The result? Four out of five Americans say Washington is so caught up in its own political intrigues that it can’t even begin to fix the nation’s big problems.
“Washington looks totally dysfunctional right now. They can’t seem to get even the most basic problems solved or even addressed,” said Whit Ayres, a Republican pollster. “It looks paralyzed by gridlock, by partisan sniping. And the country’s fed up with it.”
A new McClatchy-Ipsos poll underscored the sentiment, with 80 percent of Americans saying that Washington is broken and unable to function. The survey also found that those Americans who blame either party are pretty evenly split over whether to blame the Democrats or the Republicans.
There’s little doubt, however, that public dismay at all this is fueling the rise of “tea party” rage, Sarah Palin populism and even Jon Stewart’s mordant comic commentary on current events.
The Democrats, of course, vowed to change Washington. Obama in 2008 promised a post-partisan politics and a Washington that would do the people’s business in the open, unbowed by lobbyists. Rep.

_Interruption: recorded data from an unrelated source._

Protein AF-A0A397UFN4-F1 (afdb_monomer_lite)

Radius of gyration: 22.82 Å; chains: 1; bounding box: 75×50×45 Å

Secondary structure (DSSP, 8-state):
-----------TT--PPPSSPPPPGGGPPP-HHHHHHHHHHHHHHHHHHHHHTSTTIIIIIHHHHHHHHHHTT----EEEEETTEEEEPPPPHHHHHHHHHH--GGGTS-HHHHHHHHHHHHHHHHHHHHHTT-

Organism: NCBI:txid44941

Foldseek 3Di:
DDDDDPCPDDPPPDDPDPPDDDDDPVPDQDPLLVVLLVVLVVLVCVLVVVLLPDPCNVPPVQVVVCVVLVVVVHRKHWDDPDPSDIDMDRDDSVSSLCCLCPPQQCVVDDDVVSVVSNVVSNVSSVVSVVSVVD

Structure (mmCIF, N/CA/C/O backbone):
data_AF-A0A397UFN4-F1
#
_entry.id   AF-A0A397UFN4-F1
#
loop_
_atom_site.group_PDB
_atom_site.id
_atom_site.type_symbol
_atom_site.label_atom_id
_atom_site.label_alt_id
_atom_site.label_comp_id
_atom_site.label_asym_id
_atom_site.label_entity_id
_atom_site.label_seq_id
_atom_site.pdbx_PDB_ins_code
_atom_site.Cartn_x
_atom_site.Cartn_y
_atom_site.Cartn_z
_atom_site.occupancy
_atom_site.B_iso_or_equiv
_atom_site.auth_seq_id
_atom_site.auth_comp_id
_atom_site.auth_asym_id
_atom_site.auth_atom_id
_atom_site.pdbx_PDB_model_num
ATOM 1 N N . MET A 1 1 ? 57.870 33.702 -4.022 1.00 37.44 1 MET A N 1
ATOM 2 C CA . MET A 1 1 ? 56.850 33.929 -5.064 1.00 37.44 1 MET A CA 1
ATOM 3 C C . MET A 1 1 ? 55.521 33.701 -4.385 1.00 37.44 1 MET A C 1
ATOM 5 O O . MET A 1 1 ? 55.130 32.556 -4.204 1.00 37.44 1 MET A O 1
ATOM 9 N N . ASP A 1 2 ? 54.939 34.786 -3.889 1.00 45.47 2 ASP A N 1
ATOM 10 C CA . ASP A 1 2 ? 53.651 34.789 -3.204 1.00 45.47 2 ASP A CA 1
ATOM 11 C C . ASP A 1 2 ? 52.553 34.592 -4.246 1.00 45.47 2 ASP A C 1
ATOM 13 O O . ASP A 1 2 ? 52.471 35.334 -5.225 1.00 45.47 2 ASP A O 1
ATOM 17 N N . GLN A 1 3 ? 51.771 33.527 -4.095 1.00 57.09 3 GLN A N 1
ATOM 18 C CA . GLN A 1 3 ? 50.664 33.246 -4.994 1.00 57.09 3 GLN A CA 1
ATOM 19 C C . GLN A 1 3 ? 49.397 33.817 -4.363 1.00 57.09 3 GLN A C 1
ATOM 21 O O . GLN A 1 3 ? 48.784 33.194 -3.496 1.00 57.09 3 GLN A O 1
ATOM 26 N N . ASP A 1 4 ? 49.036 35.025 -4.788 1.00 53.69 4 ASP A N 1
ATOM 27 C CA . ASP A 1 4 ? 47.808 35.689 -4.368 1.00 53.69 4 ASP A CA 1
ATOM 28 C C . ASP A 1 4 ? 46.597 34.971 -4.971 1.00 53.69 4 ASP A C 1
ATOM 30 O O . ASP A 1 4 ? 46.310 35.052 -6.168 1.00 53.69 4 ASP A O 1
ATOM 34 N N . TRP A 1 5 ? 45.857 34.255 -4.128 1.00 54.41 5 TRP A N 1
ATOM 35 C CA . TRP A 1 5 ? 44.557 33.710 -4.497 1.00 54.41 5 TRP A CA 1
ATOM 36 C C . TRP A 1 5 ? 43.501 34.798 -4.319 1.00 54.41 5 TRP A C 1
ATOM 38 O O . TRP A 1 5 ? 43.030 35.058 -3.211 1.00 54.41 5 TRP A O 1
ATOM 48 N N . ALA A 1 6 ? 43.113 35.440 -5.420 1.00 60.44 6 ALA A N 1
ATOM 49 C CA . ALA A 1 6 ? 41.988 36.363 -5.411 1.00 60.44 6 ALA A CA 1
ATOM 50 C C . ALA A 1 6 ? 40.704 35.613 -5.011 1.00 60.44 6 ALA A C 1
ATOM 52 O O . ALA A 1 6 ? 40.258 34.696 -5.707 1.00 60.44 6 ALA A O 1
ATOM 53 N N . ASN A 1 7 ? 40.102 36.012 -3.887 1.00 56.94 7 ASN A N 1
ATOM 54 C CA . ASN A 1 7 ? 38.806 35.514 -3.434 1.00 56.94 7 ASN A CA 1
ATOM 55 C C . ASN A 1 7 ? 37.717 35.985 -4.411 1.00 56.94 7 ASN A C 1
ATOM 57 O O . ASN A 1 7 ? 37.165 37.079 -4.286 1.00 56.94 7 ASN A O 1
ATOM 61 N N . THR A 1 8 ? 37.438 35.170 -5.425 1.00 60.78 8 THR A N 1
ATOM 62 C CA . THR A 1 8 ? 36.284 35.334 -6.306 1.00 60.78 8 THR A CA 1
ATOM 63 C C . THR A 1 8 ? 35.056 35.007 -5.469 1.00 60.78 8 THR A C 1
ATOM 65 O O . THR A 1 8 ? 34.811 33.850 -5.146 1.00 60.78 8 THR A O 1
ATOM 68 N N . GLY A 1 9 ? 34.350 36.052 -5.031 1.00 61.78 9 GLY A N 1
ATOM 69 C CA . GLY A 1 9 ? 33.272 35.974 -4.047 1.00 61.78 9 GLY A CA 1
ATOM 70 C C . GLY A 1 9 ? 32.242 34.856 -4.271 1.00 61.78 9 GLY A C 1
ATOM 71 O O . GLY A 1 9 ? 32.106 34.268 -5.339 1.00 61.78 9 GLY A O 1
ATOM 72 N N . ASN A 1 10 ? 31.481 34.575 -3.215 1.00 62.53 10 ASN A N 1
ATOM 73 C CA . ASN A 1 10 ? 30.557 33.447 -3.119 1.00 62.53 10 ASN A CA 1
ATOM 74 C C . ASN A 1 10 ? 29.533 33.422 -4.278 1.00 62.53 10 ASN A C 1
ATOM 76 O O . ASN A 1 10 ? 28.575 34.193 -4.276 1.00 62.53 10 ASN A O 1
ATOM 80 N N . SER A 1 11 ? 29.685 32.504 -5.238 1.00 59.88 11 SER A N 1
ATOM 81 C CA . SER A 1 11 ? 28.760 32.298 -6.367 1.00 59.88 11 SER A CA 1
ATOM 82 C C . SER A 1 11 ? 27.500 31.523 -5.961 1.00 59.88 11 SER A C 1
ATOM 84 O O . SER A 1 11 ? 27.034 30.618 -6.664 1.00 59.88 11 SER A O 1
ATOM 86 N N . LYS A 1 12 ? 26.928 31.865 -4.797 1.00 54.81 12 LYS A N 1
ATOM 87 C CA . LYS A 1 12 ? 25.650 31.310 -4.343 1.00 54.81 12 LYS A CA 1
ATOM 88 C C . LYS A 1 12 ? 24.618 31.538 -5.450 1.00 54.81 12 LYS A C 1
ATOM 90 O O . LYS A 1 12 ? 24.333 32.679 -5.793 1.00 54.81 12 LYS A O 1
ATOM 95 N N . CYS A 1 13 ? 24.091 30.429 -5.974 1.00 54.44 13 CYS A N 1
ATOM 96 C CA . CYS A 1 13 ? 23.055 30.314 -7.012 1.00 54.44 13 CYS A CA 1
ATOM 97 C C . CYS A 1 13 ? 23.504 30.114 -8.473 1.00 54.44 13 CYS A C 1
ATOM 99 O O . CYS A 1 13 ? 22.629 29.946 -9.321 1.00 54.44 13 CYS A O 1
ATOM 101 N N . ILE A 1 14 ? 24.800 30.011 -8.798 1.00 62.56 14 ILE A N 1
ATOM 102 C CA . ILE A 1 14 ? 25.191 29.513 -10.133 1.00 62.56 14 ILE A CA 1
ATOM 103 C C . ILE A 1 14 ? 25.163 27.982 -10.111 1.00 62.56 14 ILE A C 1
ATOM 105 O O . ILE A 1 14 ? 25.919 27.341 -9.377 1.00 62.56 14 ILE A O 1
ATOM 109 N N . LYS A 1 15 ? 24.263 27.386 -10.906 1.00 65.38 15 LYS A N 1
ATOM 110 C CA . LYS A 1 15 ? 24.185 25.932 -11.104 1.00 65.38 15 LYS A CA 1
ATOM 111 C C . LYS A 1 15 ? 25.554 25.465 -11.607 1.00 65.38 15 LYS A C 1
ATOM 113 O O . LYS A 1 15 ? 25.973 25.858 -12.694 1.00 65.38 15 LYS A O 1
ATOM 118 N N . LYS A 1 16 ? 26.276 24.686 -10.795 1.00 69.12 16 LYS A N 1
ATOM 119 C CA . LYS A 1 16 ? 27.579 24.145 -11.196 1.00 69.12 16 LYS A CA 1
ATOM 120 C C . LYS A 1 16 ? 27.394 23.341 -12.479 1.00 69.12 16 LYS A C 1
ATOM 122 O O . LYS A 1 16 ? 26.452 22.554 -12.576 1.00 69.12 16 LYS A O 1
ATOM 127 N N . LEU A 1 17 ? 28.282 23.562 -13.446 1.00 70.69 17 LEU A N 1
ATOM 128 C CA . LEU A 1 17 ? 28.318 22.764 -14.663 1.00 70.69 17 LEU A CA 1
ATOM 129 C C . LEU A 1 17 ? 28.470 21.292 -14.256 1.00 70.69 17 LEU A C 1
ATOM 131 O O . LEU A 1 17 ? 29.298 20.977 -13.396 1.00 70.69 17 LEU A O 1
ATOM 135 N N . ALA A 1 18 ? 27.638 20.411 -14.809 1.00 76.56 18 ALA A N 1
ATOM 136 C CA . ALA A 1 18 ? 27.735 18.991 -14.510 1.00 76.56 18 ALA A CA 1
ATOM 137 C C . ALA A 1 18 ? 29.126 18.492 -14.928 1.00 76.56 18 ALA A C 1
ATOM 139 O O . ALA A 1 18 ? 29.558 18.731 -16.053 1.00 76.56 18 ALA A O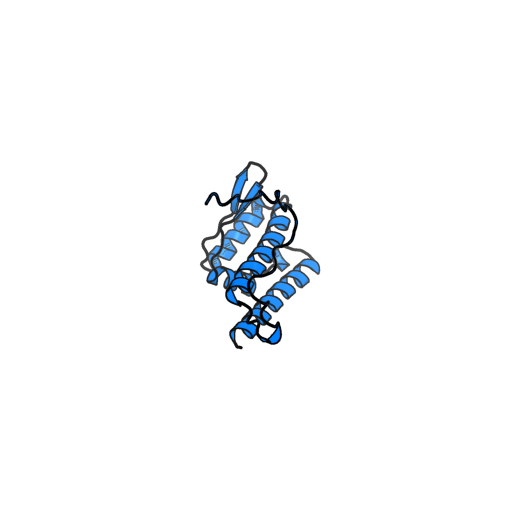 1
ATOM 140 N N . LEU A 1 19 ? 29.830 17.824 -14.008 1.00 81.31 19 LEU A N 1
ATOM 141 C CA . LEU A 1 19 ? 31.167 17.269 -14.263 1.00 81.31 19 LEU A CA 1
ATOM 142 C C . LEU A 1 19 ? 31.142 16.167 -15.331 1.00 81.31 19 LEU A C 1
ATOM 144 O O . LEU A 1 19 ? 32.148 15.921 -15.985 1.00 81.31 19 LEU A O 1
ATOM 148 N N . PHE A 1 20 ? 29.984 15.531 -15.509 1.00 77.88 20 PHE A N 1
ATOM 149 C CA . PHE A 1 20 ? 29.744 14.494 -16.498 1.00 77.88 20 PHE A CA 1
ATOM 150 C C . PHE A 1 20 ? 28.477 14.816 -17.294 1.00 77.88 20 PHE A C 1
ATOM 152 O O . PHE A 1 20 ? 27.531 15.375 -16.723 1.00 77.88 20 PHE A O 1
ATOM 159 N N . PRO A 1 21 ? 28.433 14.466 -18.592 1.00 80.44 21 PRO A N 1
ATOM 160 C CA . PRO A 1 21 ? 27.208 14.561 -19.369 1.00 80.44 21 PRO A CA 1
ATOM 161 C C . PRO A 1 21 ? 26.143 13.638 -18.769 1.00 80.44 21 PRO A C 1
ATOM 163 O O . PRO A 1 21 ? 26.450 12.564 -18.250 1.00 80.44 21 PRO A O 1
ATOM 166 N N . SER A 1 22 ? 24.880 14.057 -18.835 1.00 82.19 22 SER A N 1
ATOM 167 C CA . SER A 1 22 ? 23.768 13.174 -18.490 1.00 82.19 22 SER A CA 1
ATOM 168 C C . SER A 1 22 ? 23.756 11.969 -19.429 1.00 82.19 22 SER A C 1
ATOM 170 O O . SER A 1 22 ? 24.016 12.105 -20.625 1.00 82.19 22 SER A O 1
ATOM 172 N N . ILE A 1 23 ? 23.454 10.794 -18.882 1.00 83.50 23 ILE A N 1
ATOM 173 C CA . ILE A 1 23 ? 23.244 9.586 -19.679 1.00 83.50 23 ILE A CA 1
ATOM 174 C C . ILE A 1 23 ? 22.046 9.838 -20.605 1.00 83.50 23 ILE A C 1
ATOM 176 O O . ILE A 1 23 ? 21.038 10.399 -20.169 1.00 83.50 23 ILE A O 1
ATOM 180 N N . ALA A 1 24 ? 22.168 9.456 -21.877 1.00 86.19 24 ALA A N 1
ATOM 181 C CA . ALA A 1 24 ? 21.071 9.586 -22.830 1.00 86.19 24 ALA A CA 1
ATOM 182 C C . ALA A 1 24 ? 19.876 8.727 -22.379 1.00 86.19 24 ALA A C 1
ATOM 184 O O . ALA A 1 24 ? 20.069 7.637 -21.837 1.00 86.19 24 ALA A O 1
ATOM 185 N N . GLN A 1 25 ? 18.653 9.227 -22.549 1.00 81.00 25 GLN A N 1
ATOM 186 C CA . GLN A 1 25 ? 17.455 8.633 -21.945 1.00 81.00 25 GLN A CA 1
ATOM 187 C C . GLN A 1 25 ? 17.207 7.195 -22.425 1.00 81.00 25 GLN A C 1
ATOM 189 O O . GLN A 1 25 ? 16.734 6.364 -21.656 1.00 81.00 25 GLN A O 1
ATOM 194 N N . GLU A 1 26 ? 17.589 6.887 -23.660 1.00 87.75 26 GLU A N 1
ATOM 195 C CA . GLU A 1 26 ? 17.570 5.549 -24.251 1.00 87.75 26 GLU A CA 1
ATOM 196 C C . GLU A 1 26 ? 18.443 4.522 -23.509 1.00 87.75 26 GLU A C 1
ATOM 198 O O . GLU A 1 26 ? 18.233 3.324 -23.663 1.00 87.75 26 GLU A O 1
ATOM 203 N N . ASN A 1 27 ? 19.386 4.977 -22.679 1.00 86.75 27 ASN A N 1
ATOM 204 C CA . ASN A 1 27 ? 20.252 4.131 -21.857 1.00 86.75 27 ASN A CA 1
ATOM 205 C C . ASN A 1 27 ? 19.813 4.092 -20.382 1.00 86.75 27 ASN A C 1
ATOM 207 O O . ASN A 1 27 ? 20.541 3.568 -19.536 1.00 86.75 27 ASN A O 1
ATOM 211 N N . TYR A 1 28 ? 18.665 4.684 -20.038 1.00 85.25 28 TYR A N 1
ATOM 212 C CA . TYR A 1 28 ? 18.151 4.652 -18.674 1.00 85.25 28 TYR A CA 1
ATOM 213 C C . TYR A 1 28 ? 17.489 3.304 -18.383 1.00 85.25 28 TYR A C 1
ATOM 215 O O . TYR A 1 28 ? 16.487 2.950 -19.001 1.00 85.25 28 TYR A O 1
ATOM 223 N N . ILE A 1 29 ? 18.027 2.575 -17.406 1.00 83.94 29 ILE A N 1
ATOM 224 C CA . ILE A 1 29 ? 17.412 1.356 -16.879 1.00 83.94 29 ILE A CA 1
ATOM 225 C C . ILE A 1 29 ? 16.689 1.738 -15.583 1.00 83.94 29 ILE A C 1
ATOM 227 O O . ILE A 1 29 ? 17.345 2.212 -14.649 1.00 83.94 29 ILE A O 1
ATOM 231 N N . PRO A 1 30 ? 15.354 1.597 -15.513 1.00 82.75 30 PRO A N 1
ATOM 232 C CA . PRO A 1 30 ? 14.618 1.900 -14.296 1.00 82.75 30 PRO A CA 1
ATOM 233 C C . PRO A 1 30 ? 14.945 0.882 -13.197 1.00 82.75 30 PRO A C 1
ATOM 235 O O . PRO A 1 30 ? 14.974 -0.318 -13.440 1.00 82.75 30 PRO A O 1
ATOM 238 N N . ASP A 1 31 ? 15.135 1.355 -11.965 1.00 89.44 31 ASP A N 1
ATOM 239 C CA . ASP A 1 31 ? 15.260 0.475 -10.799 1.00 89.44 31 ASP A CA 1
ATOM 240 C C . ASP A 1 31 ? 13.864 0.015 -10.353 1.00 89.44 31 ASP A C 1
ATOM 242 O O . ASP A 1 31 ? 13.150 0.718 -9.628 1.00 89.44 31 ASP A O 1
ATOM 246 N N . GLU A 1 32 ? 13.456 -1.170 -10.810 1.00 91.00 32 GLU A N 1
ATOM 247 C CA . GLU A 1 32 ? 12.145 -1.752 -10.500 1.00 91.00 32 GLU A CA 1
ATOM 248 C C . GLU A 1 32 ? 11.889 -1.862 -8.995 1.00 91.00 32 GLU A C 1
ATOM 250 O O . GLU A 1 32 ? 10.763 -1.647 -8.532 1.00 91.00 32 GLU A O 1
ATOM 255 N N . LEU A 1 33 ? 12.915 -2.230 -8.221 1.00 90.88 33 LEU A N 1
ATOM 256 C CA . LEU A 1 33 ? 12.785 -2.419 -6.783 1.00 90.88 33 LEU A CA 1
ATOM 257 C C . LEU A 1 33 ? 12.541 -1.072 -6.109 1.00 90.88 33 LEU A C 1
ATOM 259 O O . LEU A 1 33 ? 11.629 -0.966 -5.287 1.00 90.88 33 LEU A O 1
ATOM 263 N N . HIS A 1 34 ? 13.304 -0.042 -6.477 1.00 89.88 34 HIS A N 1
ATOM 264 C CA . HIS A 1 34 ? 13.098 1.301 -5.944 1.00 89.88 34 HIS A CA 1
ATOM 265 C C . HIS A 1 34 ? 11.704 1.835 -6.291 1.00 89.88 34 HIS A C 1
ATOM 267 O O . HIS A 1 34 ? 11.017 2.361 -5.413 1.00 89.88 34 HIS A O 1
ATOM 273 N N . LEU A 1 35 ? 11.246 1.620 -7.529 1.00 91.69 35 LEU A N 1
ATOM 274 C CA . LEU A 1 35 ? 9.902 2.002 -7.964 1.00 91.69 35 LEU A CA 1
ATOM 275 C C . LEU A 1 35 ? 8.812 1.303 -7.142 1.00 91.69 35 LEU A C 1
ATOM 277 O O . LEU A 1 35 ? 7.888 1.972 -6.677 1.00 91.69 35 LEU A O 1
ATOM 281 N N . LEU A 1 36 ? 8.929 -0.012 -6.905 1.00 93.88 36 LEU A N 1
ATOM 282 C CA . LEU A 1 36 ? 8.001 -0.745 -6.037 1.00 93.88 36 LEU A CA 1
ATOM 283 C C . LEU A 1 36 ? 7.951 -0.127 -4.646 1.00 93.88 36 LEU A C 1
ATOM 285 O O . LEU A 1 36 ? 6.866 0.142 -4.131 1.00 93.88 36 LEU A O 1
ATOM 289 N N . LEU A 1 37 ? 9.116 0.078 -4.032 1.00 93.25 37 LEU A N 1
ATOM 290 C CA . LEU A 1 37 ? 9.200 0.578 -2.667 1.00 93.25 37 LEU A CA 1
ATOM 291 C C . LEU A 1 37 ? 8.580 1.970 -2.549 1.00 93.25 37 LEU A C 1
ATOM 293 O O . LEU A 1 37 ? 7.766 2.172 -1.649 1.00 93.25 37 LEU A O 1
ATOM 297 N N . GLN A 1 38 ? 8.927 2.878 -3.461 1.00 94.06 38 GLN A N 1
ATOM 298 C CA . GLN A 1 38 ? 8.522 4.278 -3.404 1.00 94.06 38 GLN A CA 1
ATOM 299 C C . GLN A 1 38 ? 7.042 4.470 -3.742 1.00 94.06 38 GLN A C 1
ATOM 301 O O . GLN A 1 38 ? 6.334 5.164 -3.017 1.00 94.06 38 GLN A O 1
ATOM 306 N N . ILE A 1 39 ? 6.546 3.835 -4.807 1.00 94.38 39 ILE A N 1
ATOM 307 C CA . ILE A 1 39 ? 5.139 3.981 -5.204 1.00 94.38 39 ILE A CA 1
ATOM 308 C C . ILE A 1 39 ? 4.226 3.321 -4.168 1.00 94.38 39 ILE A C 1
ATOM 310 O O . ILE A 1 39 ? 3.207 3.905 -3.808 1.00 94.38 39 ILE A O 1
ATOM 314 N N . SER A 1 40 ? 4.599 2.154 -3.631 1.00 95.12 40 SER A N 1
ATOM 315 C CA . SER A 1 40 ? 3.795 1.501 -2.587 1.00 95.12 40 SER A CA 1
ATOM 316 C C . SER A 1 40 ? 3.695 2.354 -1.321 1.00 95.12 40 SER A C 1
ATOM 318 O O . SER A 1 40 ? 2.619 2.414 -0.734 1.00 95.12 40 SER A O 1
ATOM 320 N N . ASP A 1 41 ? 4.773 3.048 -0.926 1.00 94.94 41 ASP A N 1
ATOM 321 C CA . ASP A 1 41 ? 4.731 3.971 0.218 1.00 94.94 41 ASP A CA 1
ATOM 322 C C . ASP A 1 41 ? 3.732 5.105 -0.018 1.00 94.94 41 ASP A C 1
ATOM 324 O O . ASP A 1 41 ? 2.919 5.385 0.858 1.00 94.94 41 ASP A O 1
ATOM 328 N N . VAL A 1 42 ? 3.729 5.698 -1.217 1.00 95.81 42 VAL A N 1
ATOM 329 C CA . VAL A 1 42 ? 2.776 6.761 -1.573 1.00 95.81 42 VAL A CA 1
ATOM 330 C C . VAL A 1 42 ? 1.336 6.239 -1.560 1.00 95.81 42 VAL A C 1
ATOM 332 O O . VAL A 1 42 ? 0.457 6.883 -0.992 1.00 95.81 42 VAL A O 1
ATOM 335 N N . LEU A 1 43 ? 1.077 5.060 -2.137 1.00 95.50 43 LEU A N 1
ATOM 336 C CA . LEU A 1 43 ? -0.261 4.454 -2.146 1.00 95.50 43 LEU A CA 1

Nancy Pelosi, D-Calif., in 2006 promised an era of bipartisanship once her party took control of Congress, and “the most honest, most open and most ethical Congress in history.”
It doesn’t look that way right now.
The House ethics committee late last month admonished Rep. Charles Rangel, D-N.Y., the chairman of the House Ways and Means Committee and one of the top Democrats in Congress, for taking corporate-financed trips to the Caribbean. Within days, he had to step down from his committee post at the very moment it should be at the center of important national issues.
Further, the Senate was tied up for days when Sen. Jim Bunning, R-Ky., tried to force it to cut spending on one program to pay for new spending on other urgent priorities, such as extending unemployment benefits.